##### GIVEN DATA

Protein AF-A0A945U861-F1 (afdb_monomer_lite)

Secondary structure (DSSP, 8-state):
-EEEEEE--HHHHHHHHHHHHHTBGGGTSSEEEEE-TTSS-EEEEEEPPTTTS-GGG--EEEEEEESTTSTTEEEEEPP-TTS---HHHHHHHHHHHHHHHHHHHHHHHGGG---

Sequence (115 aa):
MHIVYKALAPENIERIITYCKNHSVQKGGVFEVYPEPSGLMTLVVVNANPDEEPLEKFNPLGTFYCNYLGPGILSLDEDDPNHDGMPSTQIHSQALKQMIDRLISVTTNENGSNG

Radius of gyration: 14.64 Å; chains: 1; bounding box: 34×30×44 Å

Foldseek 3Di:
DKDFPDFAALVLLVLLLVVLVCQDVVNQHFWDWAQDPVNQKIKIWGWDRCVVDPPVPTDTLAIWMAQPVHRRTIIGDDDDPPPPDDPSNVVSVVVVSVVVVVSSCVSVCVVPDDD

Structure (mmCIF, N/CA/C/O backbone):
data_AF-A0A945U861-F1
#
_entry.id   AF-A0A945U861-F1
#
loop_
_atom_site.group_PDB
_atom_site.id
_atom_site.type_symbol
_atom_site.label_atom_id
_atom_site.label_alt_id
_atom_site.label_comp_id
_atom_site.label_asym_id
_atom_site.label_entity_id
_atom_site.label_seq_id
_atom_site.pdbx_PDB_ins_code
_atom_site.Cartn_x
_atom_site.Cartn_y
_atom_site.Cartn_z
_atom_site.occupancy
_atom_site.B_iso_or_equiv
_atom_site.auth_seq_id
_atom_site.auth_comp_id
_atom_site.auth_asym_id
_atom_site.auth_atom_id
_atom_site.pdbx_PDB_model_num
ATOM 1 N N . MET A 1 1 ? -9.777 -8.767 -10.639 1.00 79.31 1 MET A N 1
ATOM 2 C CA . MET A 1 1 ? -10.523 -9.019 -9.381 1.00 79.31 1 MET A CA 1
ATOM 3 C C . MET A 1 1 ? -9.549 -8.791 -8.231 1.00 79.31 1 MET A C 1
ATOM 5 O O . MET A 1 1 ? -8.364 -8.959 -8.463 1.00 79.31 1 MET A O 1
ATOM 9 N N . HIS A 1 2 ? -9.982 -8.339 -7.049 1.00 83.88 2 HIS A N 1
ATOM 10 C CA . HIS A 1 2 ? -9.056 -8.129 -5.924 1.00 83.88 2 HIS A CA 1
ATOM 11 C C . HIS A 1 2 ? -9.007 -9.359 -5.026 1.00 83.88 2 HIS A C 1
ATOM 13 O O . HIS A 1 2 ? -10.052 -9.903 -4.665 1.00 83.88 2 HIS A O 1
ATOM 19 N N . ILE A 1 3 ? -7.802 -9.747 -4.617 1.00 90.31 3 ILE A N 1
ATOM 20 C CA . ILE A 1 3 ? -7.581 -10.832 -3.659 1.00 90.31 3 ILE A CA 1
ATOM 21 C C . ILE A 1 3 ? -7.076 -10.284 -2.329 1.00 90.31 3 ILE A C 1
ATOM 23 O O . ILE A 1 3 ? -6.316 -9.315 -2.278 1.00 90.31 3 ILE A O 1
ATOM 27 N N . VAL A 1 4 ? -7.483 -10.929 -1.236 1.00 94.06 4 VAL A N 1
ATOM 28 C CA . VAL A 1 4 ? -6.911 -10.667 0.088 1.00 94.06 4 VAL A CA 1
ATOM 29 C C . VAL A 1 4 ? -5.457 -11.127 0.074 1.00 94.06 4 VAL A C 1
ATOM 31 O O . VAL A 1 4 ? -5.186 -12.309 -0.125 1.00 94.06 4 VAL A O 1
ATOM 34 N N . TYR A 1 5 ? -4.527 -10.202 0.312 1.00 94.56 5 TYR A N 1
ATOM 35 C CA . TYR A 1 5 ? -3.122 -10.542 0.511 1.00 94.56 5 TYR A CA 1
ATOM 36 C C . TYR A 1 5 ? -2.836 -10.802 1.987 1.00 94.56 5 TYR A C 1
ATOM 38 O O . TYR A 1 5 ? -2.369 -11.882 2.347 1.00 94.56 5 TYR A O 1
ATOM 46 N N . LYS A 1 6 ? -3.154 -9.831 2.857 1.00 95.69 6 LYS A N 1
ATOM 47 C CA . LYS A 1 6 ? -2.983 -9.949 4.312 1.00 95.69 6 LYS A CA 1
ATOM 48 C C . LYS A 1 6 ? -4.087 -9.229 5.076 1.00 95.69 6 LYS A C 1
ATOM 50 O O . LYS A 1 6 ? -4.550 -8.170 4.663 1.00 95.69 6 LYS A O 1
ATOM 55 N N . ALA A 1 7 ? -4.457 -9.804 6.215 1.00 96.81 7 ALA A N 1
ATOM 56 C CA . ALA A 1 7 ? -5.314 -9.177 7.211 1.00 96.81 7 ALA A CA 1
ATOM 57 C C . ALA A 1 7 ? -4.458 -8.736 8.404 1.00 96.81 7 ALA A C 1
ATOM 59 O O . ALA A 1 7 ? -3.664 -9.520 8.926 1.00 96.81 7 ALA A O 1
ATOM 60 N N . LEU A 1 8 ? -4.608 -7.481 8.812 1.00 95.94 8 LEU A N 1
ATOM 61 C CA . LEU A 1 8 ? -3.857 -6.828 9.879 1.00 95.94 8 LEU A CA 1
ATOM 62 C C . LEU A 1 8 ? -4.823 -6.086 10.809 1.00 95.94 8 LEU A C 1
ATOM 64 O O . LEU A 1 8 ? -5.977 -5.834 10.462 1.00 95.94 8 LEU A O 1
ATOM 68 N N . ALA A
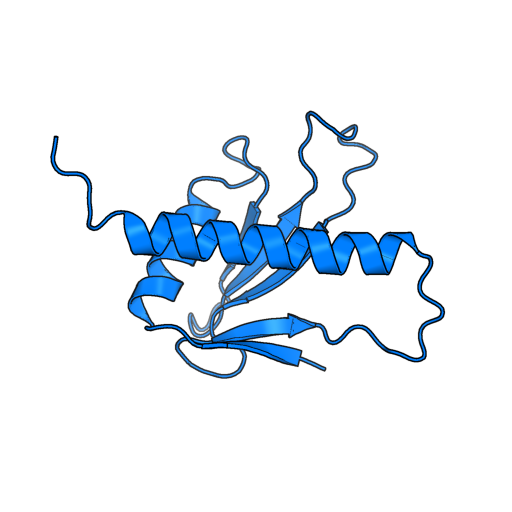 1 9 ? -4.336 -5.695 11.986 1.00 95.88 9 ALA A N 1
ATOM 69 C CA . ALA A 1 9 ? -5.052 -4.738 12.821 1.00 95.88 9 ALA A CA 1
ATOM 70 C C . ALA A 1 9 ? -5.203 -3.397 12.063 1.00 95.88 9 ALA A C 1
ATOM 72 O O . ALA A 1 9 ? -4.232 -2.976 11.418 1.00 95.88 9 ALA A O 1
ATOM 73 N N . PRO A 1 10 ? -6.369 -2.720 12.108 1.00 94.38 10 PRO A N 1
ATOM 74 C CA . PRO A 1 10 ? -6.580 -1.450 11.408 1.00 94.38 10 PRO A CA 1
ATOM 75 C C . PRO A 1 10 ? -5.509 -0.393 11.711 1.00 94.38 10 PRO A C 1
ATOM 77 O O . PRO A 1 10 ? -5.056 0.300 10.803 1.00 94.38 10 PRO A O 1
ATOM 80 N N . GLU A 1 11 ? -5.009 -0.341 12.946 1.00 94.50 11 GLU A N 1
ATOM 81 C CA . GLU A 1 11 ? -3.959 0.592 13.368 1.00 94.50 11 GLU A CA 1
ATOM 82 C C . GLU A 1 11 ? -2.638 0.342 12.622 1.00 94.50 11 GLU A C 1
ATOM 84 O O . GLU A 1 11 ? -1.891 1.273 12.317 1.00 94.50 11 GLU A O 1
ATOM 89 N N . ASN A 1 12 ? -2.343 -0.914 12.275 1.00 95.12 12 ASN A N 1
ATOM 90 C CA . ASN A 1 12 ? -1.163 -1.246 11.478 1.00 95.12 12 ASN A CA 1
ATOM 91 C C . ASN A 1 12 ? -1.327 -0.789 10.023 1.00 95.12 12 ASN A C 1
ATOM 93 O O . ASN A 1 12 ? -0.359 -0.331 9.421 1.00 95.12 12 ASN A O 1
ATOM 97 N N . ILE A 1 13 ? -2.542 -0.847 9.466 1.00 95.69 13 ILE A N 1
ATOM 98 C CA . ILE A 1 13 ? -2.820 -0.292 8.132 1.00 95.69 13 ILE A CA 1
ATOM 99 C C . ILE A 1 13 ? -2.600 1.222 8.126 1.00 95.69 13 ILE A C 1
ATOM 101 O O . ILE A 1 13 ? -1.972 1.747 7.208 1.00 95.69 13 ILE A O 1
ATOM 105 N N . GLU A 1 14 ? -3.049 1.930 9.163 1.00 95.00 14 GLU A N 1
ATOM 106 C CA . GLU A 1 14 ? -2.821 3.374 9.292 1.00 95.00 14 GLU A CA 1
ATOM 107 C C . GLU A 1 14 ? -1.328 3.725 9.372 1.00 95.00 14 GLU A C 1
ATOM 109 O O . GLU A 1 14 ? -0.877 4.677 8.721 1.00 95.00 14 GLU A O 1
ATOM 114 N N . ARG A 1 15 ? -0.536 2.930 10.107 1.00 96.06 15 ARG A N 1
ATOM 115 C CA 
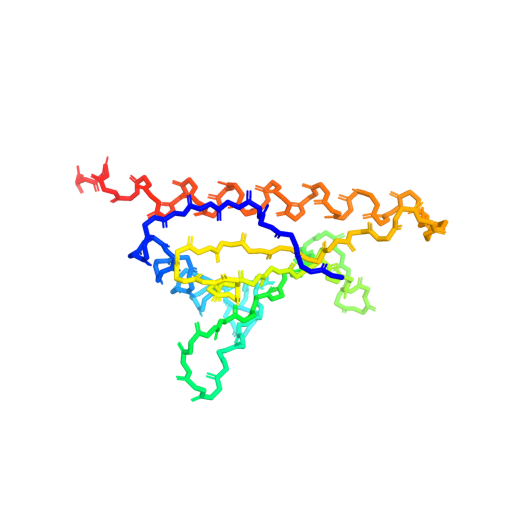. ARG A 1 15 ? 0.931 3.068 10.157 1.00 96.06 15 ARG A CA 1
ATOM 116 C C . ARG A 1 15 ? 1.567 2.847 8.787 1.00 96.06 15 ARG A C 1
ATOM 118 O O . ARG A 1 15 ? 2.402 3.652 8.383 1.00 96.06 15 ARG A O 1
ATOM 125 N N . ILE A 1 16 ? 1.135 1.827 8.044 1.00 96.62 16 ILE A N 1
ATOM 126 C CA . ILE A 1 16 ? 1.597 1.564 6.670 1.00 96.62 16 ILE A CA 1
ATOM 127 C C . ILE A 1 16 ? 1.273 2.743 5.750 1.00 96.62 16 ILE A C 1
ATOM 129 O O . ILE A 1 16 ? 2.168 3.262 5.085 1.00 96.62 16 ILE A O 1
ATOM 133 N N . ILE A 1 17 ? 0.027 3.228 5.751 1.00 96.44 17 ILE A N 1
ATOM 134 C CA . ILE A 1 17 ? -0.380 4.384 4.937 1.00 96.44 17 ILE A CA 1
ATOM 135 C C . ILE A 1 17 ? 0.479 5.608 5.279 1.00 96.44 17 ILE A C 1
ATOM 137 O O . ILE A 1 17 ? 0.943 6.319 4.386 1.00 96.44 17 ILE A O 1
ATOM 141 N N . THR A 1 18 ? 0.709 5.854 6.569 1.00 96.62 18 THR A N 1
ATOM 142 C CA . THR A 1 18 ? 1.533 6.973 7.043 1.00 96.62 18 THR A CA 1
ATOM 143 C C . THR A 1 18 ? 2.983 6.831 6.591 1.00 96.62 18 THR A C 1
ATOM 145 O O . THR A 1 18 ? 3.559 7.790 6.073 1.00 96.62 18 THR A O 1
ATOM 148 N N . TYR A 1 19 ? 3.560 5.634 6.708 1.00 95.81 19 TYR A N 1
ATOM 149 C CA . TYR A 1 19 ? 4.907 5.342 6.231 1.00 95.81 19 TYR A CA 1
ATOM 150 C C . TYR A 1 19 ? 5.037 5.619 4.728 1.00 95.81 19 TYR A C 1
ATOM 152 O O . TYR A 1 19 ? 5.949 6.342 4.321 1.00 95.81 19 TYR A O 1
ATOM 160 N N . CYS A 1 20 ? 4.098 5.132 3.911 1.00 95.62 20 CYS A N 1
ATOM 161 C CA . CYS A 1 20 ? 4.093 5.363 2.466 1.00 95.62 20 CYS A CA 1
ATOM 162 C C . CYS A 1 20 ? 3.970 6.856 2.116 1.00 95.62 20 CYS A C 1
ATOM 164 O O . CYS A 1 20 ? 4.670 7.340 1.232 1.00 95.62 20 CYS A O 1
ATOM 166 N N . LYS A 1 21 ? 3.148 7.627 2.845 1.00 95.50 21 LYS A N 1
ATOM 167 C CA . LYS A 1 21 ? 3.051 9.093 2.671 1.00 95.50 21 LYS A CA 1
ATOM 168 C C . LYS A 1 21 ? 4.342 9.825 3.047 1.00 95.50 21 LYS A C 1
ATOM 170 O O . LYS A 1 21 ? 4.612 10.913 2.530 1.00 95.50 21 LYS A O 1
ATOM 175 N N . ASN A 1 22 ? 5.120 9.282 3.980 1.00 95.25 22 ASN A N 1
ATOM 176 C CA . ASN A 1 22 ? 6.402 9.851 4.396 1.00 95.25 22 ASN A CA 1
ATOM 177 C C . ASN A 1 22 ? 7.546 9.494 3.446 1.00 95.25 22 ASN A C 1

##########

# TASK BRIEF
Above are some records. Output exactly the lines from the one that contains "ATOM 68 N N . ALA A" to the one that contains "ATOM 109 O O", keeping both, and omit the pictures.

# FINISHED TASK
ATOM 68 N N . ALA A
 1 9 ? -4.336 -5.695 11.986 1.00 95.88 9 ALA A N 1
ATOM 69 C CA . ALA A 1 9 ? -5.052 -4.738 12.821 1.00 95.88 9 ALA A CA 1
ATOM 70 C C . ALA A 1 9 ? -5.203 -3.397 12.063 1.00 95.88 9 ALA A C 1
ATOM 72 O O . ALA A 1 9 ? -4.232 -2.976 11.418 1.00 95.88 9 ALA A O 1
ATOM 73 N N . PRO A 1 10 ? -6.369 -2.720 12.108 1.00 94.38 10 PRO A N 1
ATOM 74 C CA . PRO A 1 10 ? -6.580 -1.450 11.408 1.00 94.38 10 PRO A CA 1
ATOM 75 C C . PRO A 1 10 ? -5.509 -0.393 11.711 1.00 94.38 10 PRO A C 1
ATOM 77 O O . PRO A 1 10 ? -5.056 0.300 10.803 1.00 94.38 10 PRO A O 1
ATOM 80 N N . GLU A 1 11 ? -5.009 -0.341 12.946 1.00 94.50 11 GLU A N 1
ATOM 81 C CA . GLU A 1 11 ? -3.959 0.592 13.368 1.00 94.50 11 GLU A CA 1
ATOM 82 C C . GLU A 1 11 ? -2.638 0.342 12.622 1.00 94.50 11 GLU A C 1
ATOM 84 O O . GLU A 1 11 ? -1.891 1.273 12.317 1.00 94.50 11 GLU A O 1
ATOM 89 N N . ASN A 1 12 ? -2.343 -0.914 12.275 1.00 95.12 12 ASN A N 1
ATOM 90 C CA . ASN A 1 12 ? -1.163 -1.246 11.478 1.00 95.12 12 ASN A CA 1
ATOM 91 C C . ASN A 1 12 ? -1.327 -0.789 10.023 1.00 95.12 12 ASN A C 1
ATOM 93 O O . ASN A 1 12 ? -0.359 -0.331 9.421 1.00 95.12 12 ASN A O 1
ATOM 97 N N . ILE A 1 13 ? -2.542 -0.847 9.466 1.00 95.69 13 ILE A N 1
ATOM 98 C CA . ILE A 1 13 ? -2.820 -0.292 8.132 1.00 95.69 13 ILE A CA 1
ATOM 99 C C . ILE A 1 13 ? -2.600 1.222 8.126 1.00 95.69 13 ILE A C 1
ATOM 101 O O . ILE A 1 13 ? -1.972 1.747 7.208 1.00 95.69 13 ILE A O 1
ATOM 105 N N . GLU A 1 14 ? -3.049 1.930 9.163 1.00 95.00 14 GLU A N 1
ATOM 106 C CA . GLU A 1 14 ? -2.821 3.374 9.292 1.00 95.00 14 GLU A CA 1
ATOM 107 C C . GLU A 1 14 ? -1.328 3.725 9.372 1.00 95.00 14 GLU A C 1
ATOM 109 O O . GLU A 1 14 ? -0.877 4.677 8.721 1.00 95.00 14 GLU A O 1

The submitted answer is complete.